Work item: The response must consist of the lines below from the one with "ATOM 115 O O" through the one with "ATOM 125 N N", exactly as they appear and with both ends kept.

[[ Data supplied open ]]

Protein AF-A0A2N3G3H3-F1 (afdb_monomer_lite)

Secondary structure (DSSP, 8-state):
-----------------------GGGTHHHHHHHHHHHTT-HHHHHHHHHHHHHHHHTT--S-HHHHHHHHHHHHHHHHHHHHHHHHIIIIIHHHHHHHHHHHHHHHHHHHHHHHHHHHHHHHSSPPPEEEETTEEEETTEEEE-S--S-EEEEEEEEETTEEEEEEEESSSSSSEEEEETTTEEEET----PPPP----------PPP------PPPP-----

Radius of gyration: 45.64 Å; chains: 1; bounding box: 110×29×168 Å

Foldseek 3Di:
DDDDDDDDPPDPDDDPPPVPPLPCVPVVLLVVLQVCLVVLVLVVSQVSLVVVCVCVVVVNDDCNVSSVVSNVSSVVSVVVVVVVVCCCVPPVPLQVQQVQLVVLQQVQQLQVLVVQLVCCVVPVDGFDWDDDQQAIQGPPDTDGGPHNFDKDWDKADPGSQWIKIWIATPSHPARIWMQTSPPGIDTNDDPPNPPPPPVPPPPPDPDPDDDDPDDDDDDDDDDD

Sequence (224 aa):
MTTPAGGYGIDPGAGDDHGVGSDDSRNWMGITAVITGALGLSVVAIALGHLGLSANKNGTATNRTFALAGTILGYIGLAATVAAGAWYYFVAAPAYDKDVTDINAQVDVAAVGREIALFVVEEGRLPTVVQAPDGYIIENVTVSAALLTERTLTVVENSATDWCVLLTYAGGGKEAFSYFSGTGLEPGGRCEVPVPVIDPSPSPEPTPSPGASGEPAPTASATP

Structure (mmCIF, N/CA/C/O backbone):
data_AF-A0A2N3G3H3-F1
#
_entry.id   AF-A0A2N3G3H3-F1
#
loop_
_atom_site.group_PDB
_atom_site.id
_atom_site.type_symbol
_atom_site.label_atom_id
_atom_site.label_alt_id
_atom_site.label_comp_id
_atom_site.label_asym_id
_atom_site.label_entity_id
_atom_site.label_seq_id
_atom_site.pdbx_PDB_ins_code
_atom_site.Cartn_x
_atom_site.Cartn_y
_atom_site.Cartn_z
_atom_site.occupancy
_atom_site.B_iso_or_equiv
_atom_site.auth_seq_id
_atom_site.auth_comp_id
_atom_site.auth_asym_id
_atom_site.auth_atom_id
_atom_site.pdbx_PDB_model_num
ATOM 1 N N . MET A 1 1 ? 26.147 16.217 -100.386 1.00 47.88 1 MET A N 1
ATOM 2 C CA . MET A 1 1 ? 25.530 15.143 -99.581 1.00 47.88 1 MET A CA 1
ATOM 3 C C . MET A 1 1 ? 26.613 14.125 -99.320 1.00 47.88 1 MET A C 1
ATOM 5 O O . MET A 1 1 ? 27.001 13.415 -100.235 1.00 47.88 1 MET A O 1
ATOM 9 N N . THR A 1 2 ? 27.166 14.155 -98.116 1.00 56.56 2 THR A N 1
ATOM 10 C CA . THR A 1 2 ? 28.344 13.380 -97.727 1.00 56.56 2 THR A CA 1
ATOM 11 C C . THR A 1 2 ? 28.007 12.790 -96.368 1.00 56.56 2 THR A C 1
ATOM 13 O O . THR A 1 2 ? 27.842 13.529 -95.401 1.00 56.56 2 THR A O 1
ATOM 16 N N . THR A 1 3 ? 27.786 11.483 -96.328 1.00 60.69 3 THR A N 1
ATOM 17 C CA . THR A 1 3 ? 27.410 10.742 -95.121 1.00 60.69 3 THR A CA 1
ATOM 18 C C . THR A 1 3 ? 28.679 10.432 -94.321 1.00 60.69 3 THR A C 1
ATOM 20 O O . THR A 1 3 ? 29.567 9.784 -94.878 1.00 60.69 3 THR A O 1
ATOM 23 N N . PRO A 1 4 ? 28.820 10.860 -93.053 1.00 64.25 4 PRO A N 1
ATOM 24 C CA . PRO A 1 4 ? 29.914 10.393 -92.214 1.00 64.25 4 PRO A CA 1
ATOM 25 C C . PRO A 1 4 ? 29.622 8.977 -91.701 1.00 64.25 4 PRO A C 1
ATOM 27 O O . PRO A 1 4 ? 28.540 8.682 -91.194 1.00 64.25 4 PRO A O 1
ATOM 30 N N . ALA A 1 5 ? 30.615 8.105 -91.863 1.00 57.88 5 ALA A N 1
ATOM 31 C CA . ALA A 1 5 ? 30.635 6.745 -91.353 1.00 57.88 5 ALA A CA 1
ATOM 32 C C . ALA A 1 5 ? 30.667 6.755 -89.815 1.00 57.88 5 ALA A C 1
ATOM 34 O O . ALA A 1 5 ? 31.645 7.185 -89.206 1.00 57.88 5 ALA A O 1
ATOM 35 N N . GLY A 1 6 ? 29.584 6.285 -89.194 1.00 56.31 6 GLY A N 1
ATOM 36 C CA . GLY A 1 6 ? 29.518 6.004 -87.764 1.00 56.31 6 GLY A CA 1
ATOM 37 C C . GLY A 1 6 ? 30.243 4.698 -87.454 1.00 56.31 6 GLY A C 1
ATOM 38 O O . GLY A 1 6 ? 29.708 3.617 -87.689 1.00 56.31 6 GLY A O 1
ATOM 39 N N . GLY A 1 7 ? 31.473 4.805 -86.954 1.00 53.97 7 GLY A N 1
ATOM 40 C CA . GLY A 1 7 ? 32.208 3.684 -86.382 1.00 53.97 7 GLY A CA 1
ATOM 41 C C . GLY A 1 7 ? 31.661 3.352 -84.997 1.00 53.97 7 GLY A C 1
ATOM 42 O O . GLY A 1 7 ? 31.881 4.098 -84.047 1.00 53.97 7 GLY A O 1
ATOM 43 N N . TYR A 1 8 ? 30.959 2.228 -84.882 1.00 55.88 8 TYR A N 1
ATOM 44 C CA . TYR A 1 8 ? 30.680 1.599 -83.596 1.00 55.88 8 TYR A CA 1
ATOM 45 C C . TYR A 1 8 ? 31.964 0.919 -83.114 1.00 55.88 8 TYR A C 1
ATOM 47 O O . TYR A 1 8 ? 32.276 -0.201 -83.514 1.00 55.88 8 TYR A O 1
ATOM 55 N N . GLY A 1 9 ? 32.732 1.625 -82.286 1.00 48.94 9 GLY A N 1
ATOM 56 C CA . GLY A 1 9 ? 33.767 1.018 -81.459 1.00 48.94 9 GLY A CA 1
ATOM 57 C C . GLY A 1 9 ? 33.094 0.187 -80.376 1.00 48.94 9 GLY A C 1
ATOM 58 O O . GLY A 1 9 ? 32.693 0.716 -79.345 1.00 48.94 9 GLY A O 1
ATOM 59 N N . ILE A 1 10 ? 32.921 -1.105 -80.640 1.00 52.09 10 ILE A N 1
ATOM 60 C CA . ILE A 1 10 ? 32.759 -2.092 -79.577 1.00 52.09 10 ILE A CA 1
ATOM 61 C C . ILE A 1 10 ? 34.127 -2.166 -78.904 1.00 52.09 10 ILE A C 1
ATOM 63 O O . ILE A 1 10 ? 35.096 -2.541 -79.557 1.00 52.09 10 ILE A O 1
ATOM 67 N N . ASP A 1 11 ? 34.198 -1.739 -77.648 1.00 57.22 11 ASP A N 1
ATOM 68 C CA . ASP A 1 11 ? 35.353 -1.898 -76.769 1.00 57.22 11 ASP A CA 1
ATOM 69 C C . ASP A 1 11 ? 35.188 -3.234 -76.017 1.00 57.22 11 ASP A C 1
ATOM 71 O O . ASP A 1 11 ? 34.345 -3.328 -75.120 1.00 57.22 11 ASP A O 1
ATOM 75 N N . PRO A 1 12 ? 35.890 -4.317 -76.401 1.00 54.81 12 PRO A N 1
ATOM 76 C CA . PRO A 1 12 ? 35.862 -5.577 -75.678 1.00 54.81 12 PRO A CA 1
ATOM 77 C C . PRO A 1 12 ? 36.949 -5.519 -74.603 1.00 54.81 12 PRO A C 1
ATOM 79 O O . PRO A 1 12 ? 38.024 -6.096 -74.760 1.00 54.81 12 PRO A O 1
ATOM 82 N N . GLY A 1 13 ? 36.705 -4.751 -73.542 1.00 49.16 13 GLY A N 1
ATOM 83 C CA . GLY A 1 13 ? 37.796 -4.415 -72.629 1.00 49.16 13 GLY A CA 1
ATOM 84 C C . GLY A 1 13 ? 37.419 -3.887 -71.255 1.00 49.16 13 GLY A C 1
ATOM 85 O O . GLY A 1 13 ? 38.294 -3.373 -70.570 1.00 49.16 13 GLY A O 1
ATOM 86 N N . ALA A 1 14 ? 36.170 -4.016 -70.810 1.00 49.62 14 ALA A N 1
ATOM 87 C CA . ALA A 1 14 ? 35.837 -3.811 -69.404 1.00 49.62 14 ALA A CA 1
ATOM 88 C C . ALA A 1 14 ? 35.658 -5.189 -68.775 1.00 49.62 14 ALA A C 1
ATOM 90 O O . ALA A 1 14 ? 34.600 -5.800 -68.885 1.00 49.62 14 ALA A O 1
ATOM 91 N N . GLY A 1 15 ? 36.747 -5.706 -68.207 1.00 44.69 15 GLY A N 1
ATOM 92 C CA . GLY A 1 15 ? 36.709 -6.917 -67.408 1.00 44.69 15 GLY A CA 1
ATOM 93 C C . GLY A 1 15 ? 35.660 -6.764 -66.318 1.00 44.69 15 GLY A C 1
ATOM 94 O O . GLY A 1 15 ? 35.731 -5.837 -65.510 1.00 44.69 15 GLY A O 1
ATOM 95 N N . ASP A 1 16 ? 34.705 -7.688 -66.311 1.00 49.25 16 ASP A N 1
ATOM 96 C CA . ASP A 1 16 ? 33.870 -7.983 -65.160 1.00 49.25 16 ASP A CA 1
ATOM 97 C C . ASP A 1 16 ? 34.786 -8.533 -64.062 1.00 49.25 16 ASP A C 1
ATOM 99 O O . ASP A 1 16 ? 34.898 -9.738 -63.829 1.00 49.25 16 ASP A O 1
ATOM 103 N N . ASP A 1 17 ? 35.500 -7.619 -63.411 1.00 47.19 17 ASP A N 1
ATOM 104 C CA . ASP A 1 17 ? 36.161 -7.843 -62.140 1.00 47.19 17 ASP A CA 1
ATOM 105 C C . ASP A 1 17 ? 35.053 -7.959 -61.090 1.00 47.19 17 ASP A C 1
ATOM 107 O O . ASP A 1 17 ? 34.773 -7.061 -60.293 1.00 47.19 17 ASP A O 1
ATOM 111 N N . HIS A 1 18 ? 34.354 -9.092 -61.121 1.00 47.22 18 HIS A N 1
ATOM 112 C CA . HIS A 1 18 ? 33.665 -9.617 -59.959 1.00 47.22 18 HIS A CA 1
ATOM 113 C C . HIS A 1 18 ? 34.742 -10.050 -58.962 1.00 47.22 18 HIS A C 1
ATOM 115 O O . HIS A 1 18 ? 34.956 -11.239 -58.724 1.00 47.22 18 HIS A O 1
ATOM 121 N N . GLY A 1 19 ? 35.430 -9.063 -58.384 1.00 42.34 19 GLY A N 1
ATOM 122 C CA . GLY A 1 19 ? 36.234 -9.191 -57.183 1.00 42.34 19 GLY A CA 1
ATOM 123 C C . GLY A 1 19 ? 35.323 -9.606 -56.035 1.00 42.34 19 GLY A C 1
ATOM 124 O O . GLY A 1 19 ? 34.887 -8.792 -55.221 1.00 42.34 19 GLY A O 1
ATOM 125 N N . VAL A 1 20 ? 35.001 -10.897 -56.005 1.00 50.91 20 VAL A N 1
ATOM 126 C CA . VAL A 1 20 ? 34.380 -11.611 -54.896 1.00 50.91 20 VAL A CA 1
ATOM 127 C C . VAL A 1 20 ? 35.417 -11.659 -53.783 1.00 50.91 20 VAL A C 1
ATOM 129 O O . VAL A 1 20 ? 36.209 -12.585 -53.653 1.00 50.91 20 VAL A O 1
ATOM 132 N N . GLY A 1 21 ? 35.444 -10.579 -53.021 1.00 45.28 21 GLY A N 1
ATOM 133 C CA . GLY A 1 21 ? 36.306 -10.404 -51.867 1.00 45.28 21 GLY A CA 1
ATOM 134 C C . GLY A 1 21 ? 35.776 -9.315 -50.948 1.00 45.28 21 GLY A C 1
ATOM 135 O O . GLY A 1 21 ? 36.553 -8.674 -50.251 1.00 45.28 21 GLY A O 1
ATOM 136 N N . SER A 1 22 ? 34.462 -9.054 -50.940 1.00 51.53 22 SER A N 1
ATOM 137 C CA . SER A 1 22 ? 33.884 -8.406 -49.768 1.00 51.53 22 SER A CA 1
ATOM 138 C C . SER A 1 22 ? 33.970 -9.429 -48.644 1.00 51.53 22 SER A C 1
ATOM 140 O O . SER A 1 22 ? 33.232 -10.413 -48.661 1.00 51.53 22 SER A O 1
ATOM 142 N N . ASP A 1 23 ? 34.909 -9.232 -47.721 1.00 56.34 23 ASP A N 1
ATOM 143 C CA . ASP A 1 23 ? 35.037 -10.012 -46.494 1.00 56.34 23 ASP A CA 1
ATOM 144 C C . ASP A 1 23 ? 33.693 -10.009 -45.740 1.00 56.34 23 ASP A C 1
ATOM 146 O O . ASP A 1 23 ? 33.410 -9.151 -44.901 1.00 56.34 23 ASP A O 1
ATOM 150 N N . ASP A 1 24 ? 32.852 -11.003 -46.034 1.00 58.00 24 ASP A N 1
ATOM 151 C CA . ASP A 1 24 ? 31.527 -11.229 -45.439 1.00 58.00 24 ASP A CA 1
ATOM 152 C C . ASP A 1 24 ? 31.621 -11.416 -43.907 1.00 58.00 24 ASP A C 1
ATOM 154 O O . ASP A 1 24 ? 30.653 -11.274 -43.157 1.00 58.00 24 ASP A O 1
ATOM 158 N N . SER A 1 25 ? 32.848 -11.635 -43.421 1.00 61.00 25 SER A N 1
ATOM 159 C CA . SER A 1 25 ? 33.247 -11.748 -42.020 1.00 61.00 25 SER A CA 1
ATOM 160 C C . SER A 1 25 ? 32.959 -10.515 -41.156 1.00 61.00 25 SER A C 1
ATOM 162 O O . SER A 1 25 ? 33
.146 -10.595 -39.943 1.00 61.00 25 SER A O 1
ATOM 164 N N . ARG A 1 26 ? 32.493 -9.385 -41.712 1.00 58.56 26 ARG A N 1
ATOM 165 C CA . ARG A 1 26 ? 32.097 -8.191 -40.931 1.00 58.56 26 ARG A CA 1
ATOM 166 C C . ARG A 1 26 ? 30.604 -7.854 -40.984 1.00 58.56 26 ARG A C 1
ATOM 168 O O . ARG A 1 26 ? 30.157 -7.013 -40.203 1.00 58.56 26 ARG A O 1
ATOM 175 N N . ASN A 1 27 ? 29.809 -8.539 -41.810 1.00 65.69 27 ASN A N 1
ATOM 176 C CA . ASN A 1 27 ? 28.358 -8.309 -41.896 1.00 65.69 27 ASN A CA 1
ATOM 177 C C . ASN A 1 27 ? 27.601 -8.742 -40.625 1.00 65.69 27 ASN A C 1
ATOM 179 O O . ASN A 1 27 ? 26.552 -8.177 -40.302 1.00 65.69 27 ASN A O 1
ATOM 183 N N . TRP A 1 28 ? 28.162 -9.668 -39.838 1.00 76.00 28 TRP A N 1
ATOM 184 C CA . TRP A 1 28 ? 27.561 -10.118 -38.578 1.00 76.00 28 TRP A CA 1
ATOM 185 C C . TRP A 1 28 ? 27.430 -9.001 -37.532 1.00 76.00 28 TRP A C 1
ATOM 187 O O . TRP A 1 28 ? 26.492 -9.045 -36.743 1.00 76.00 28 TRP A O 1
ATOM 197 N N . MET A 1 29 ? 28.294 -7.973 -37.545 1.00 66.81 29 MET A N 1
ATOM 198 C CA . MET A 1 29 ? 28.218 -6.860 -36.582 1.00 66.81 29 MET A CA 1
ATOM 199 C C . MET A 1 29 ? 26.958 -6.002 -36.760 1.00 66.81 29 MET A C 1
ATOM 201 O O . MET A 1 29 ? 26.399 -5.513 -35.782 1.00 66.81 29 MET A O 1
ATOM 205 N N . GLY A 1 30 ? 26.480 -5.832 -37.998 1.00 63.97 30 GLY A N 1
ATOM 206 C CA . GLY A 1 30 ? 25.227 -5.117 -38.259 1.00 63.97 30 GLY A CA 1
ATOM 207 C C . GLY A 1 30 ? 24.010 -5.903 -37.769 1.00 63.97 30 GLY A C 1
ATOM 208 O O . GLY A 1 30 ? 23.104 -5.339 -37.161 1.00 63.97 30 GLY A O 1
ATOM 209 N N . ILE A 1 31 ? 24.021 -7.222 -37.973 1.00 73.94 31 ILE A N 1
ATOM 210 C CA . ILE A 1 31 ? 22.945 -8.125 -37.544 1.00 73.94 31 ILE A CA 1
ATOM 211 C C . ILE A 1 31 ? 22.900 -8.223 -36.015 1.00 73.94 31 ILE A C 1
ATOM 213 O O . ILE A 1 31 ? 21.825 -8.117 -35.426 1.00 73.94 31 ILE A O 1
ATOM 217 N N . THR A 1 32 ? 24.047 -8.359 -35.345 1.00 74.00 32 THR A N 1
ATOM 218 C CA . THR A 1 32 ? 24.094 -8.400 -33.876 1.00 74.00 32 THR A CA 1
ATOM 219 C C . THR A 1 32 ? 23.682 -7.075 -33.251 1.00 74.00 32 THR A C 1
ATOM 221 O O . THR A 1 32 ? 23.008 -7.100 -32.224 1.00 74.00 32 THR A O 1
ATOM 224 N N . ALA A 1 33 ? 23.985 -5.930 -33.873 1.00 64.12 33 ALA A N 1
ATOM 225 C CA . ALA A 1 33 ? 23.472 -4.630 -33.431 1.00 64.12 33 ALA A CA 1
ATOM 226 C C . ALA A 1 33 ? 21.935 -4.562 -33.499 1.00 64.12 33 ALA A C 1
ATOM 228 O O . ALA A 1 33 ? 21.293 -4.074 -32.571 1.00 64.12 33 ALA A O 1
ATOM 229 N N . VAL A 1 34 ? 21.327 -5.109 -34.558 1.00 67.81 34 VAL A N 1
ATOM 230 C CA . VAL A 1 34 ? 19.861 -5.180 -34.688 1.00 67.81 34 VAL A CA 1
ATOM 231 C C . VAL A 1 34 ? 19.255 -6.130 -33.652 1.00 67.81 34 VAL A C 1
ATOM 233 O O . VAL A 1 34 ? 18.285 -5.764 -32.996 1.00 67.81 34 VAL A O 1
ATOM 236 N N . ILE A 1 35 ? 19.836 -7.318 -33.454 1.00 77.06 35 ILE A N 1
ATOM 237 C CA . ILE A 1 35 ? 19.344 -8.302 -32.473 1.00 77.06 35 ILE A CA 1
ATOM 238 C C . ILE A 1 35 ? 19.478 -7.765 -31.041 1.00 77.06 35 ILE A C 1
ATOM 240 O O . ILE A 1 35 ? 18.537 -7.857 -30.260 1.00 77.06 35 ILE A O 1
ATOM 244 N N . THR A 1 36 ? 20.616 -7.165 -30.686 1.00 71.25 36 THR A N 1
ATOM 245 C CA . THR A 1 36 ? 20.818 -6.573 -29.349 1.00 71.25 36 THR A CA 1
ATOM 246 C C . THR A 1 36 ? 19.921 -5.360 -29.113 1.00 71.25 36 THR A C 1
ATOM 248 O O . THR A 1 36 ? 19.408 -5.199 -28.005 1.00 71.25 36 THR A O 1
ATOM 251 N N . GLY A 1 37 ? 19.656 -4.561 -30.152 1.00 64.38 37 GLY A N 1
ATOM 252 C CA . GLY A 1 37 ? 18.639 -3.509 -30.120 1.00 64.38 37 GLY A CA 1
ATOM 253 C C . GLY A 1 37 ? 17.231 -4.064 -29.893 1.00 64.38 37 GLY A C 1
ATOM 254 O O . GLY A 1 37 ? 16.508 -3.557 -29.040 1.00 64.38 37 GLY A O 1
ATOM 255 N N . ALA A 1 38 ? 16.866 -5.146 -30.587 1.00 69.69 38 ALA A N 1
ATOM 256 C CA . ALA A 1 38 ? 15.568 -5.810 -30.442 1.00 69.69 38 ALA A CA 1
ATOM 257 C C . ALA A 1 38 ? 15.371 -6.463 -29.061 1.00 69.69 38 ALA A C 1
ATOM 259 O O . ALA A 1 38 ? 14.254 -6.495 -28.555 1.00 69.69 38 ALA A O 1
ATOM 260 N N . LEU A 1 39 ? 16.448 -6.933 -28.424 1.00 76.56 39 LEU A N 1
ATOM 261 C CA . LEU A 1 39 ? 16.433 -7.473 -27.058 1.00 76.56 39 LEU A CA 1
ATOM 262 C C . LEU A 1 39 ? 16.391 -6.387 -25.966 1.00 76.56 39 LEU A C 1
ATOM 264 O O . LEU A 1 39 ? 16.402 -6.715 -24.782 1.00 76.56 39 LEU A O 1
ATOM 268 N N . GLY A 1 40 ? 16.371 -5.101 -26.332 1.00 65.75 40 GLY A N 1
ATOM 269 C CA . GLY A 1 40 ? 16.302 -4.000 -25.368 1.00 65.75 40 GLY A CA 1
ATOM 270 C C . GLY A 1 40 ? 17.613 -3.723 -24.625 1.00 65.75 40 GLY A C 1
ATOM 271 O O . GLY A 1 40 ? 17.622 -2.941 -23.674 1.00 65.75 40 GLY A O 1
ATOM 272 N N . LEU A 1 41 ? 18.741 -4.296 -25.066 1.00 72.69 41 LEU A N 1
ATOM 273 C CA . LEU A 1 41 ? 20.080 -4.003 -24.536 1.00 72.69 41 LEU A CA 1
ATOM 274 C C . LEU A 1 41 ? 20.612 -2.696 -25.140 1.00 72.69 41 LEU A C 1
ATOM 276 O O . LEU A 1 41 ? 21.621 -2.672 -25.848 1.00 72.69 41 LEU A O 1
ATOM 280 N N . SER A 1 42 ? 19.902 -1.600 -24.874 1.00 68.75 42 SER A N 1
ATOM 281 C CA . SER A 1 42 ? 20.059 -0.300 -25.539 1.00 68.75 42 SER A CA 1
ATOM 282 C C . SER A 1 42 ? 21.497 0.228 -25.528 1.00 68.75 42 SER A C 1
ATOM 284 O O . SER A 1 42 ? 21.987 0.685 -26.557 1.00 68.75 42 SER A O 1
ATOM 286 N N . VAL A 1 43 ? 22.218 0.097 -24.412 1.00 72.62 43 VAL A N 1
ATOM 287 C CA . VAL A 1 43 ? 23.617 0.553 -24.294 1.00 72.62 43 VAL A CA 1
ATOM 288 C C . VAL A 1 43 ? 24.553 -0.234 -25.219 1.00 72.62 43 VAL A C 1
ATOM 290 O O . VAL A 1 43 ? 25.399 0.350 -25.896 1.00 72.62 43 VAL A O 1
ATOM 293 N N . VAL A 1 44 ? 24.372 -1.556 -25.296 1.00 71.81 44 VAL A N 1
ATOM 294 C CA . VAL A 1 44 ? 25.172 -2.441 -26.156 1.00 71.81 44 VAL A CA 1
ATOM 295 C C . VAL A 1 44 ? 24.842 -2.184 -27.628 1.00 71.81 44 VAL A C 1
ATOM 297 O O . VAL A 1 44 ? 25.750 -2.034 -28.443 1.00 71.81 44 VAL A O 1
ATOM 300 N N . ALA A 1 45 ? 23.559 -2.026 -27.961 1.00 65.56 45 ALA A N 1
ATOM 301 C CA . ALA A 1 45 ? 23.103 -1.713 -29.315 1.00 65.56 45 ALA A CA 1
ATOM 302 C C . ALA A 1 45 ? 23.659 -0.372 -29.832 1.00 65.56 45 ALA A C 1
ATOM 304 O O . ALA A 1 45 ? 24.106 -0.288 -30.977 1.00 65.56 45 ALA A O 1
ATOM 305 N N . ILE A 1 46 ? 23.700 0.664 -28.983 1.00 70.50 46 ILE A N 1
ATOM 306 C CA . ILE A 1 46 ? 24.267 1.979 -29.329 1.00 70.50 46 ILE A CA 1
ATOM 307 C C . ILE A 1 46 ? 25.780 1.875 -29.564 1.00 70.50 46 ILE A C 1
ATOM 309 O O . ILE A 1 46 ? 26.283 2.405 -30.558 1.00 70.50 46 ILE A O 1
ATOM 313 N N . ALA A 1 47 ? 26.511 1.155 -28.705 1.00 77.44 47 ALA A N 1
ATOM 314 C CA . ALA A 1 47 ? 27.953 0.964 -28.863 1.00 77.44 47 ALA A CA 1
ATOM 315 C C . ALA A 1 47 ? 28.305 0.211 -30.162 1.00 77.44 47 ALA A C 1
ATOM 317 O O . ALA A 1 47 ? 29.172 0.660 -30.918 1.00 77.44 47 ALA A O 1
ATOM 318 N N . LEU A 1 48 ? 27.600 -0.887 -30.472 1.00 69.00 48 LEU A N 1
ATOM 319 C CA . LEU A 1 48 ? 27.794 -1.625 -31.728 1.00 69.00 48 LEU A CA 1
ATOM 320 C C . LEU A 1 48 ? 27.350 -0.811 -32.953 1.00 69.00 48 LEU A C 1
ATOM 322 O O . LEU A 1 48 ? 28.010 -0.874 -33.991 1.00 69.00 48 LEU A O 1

[[ Data supplied closed ]]

Finished task:
ATOM 115 O O . HIS A 1 18 ? 34.956 -11.239 -58.724 1.00 47.22 18 HIS A O 1
ATOM 121 N N . GLY A 1 19 ? 35.430 -9.063 -58.384 1.00 42.34 19 GLY A N 1
ATOM 122 C CA . GLY A 1 19 ? 36.234 -9.191 -57.183 1.00 42.34 19 GLY A CA 1
ATOM 123 C C . GLY A 1 19 ? 35.323 -9.606 -56.035 1.00 42.34 19 GLY A C 1
ATOM 124 O O . GLY A 1 19 ? 34.887 -8.792 -55.221 1.00 42.34 19 GLY A O 1
ATOM 125 N N . VAL A 1 20 ? 35.001 -10.897 -56.005 1.00 50.91 20 VAL A N 1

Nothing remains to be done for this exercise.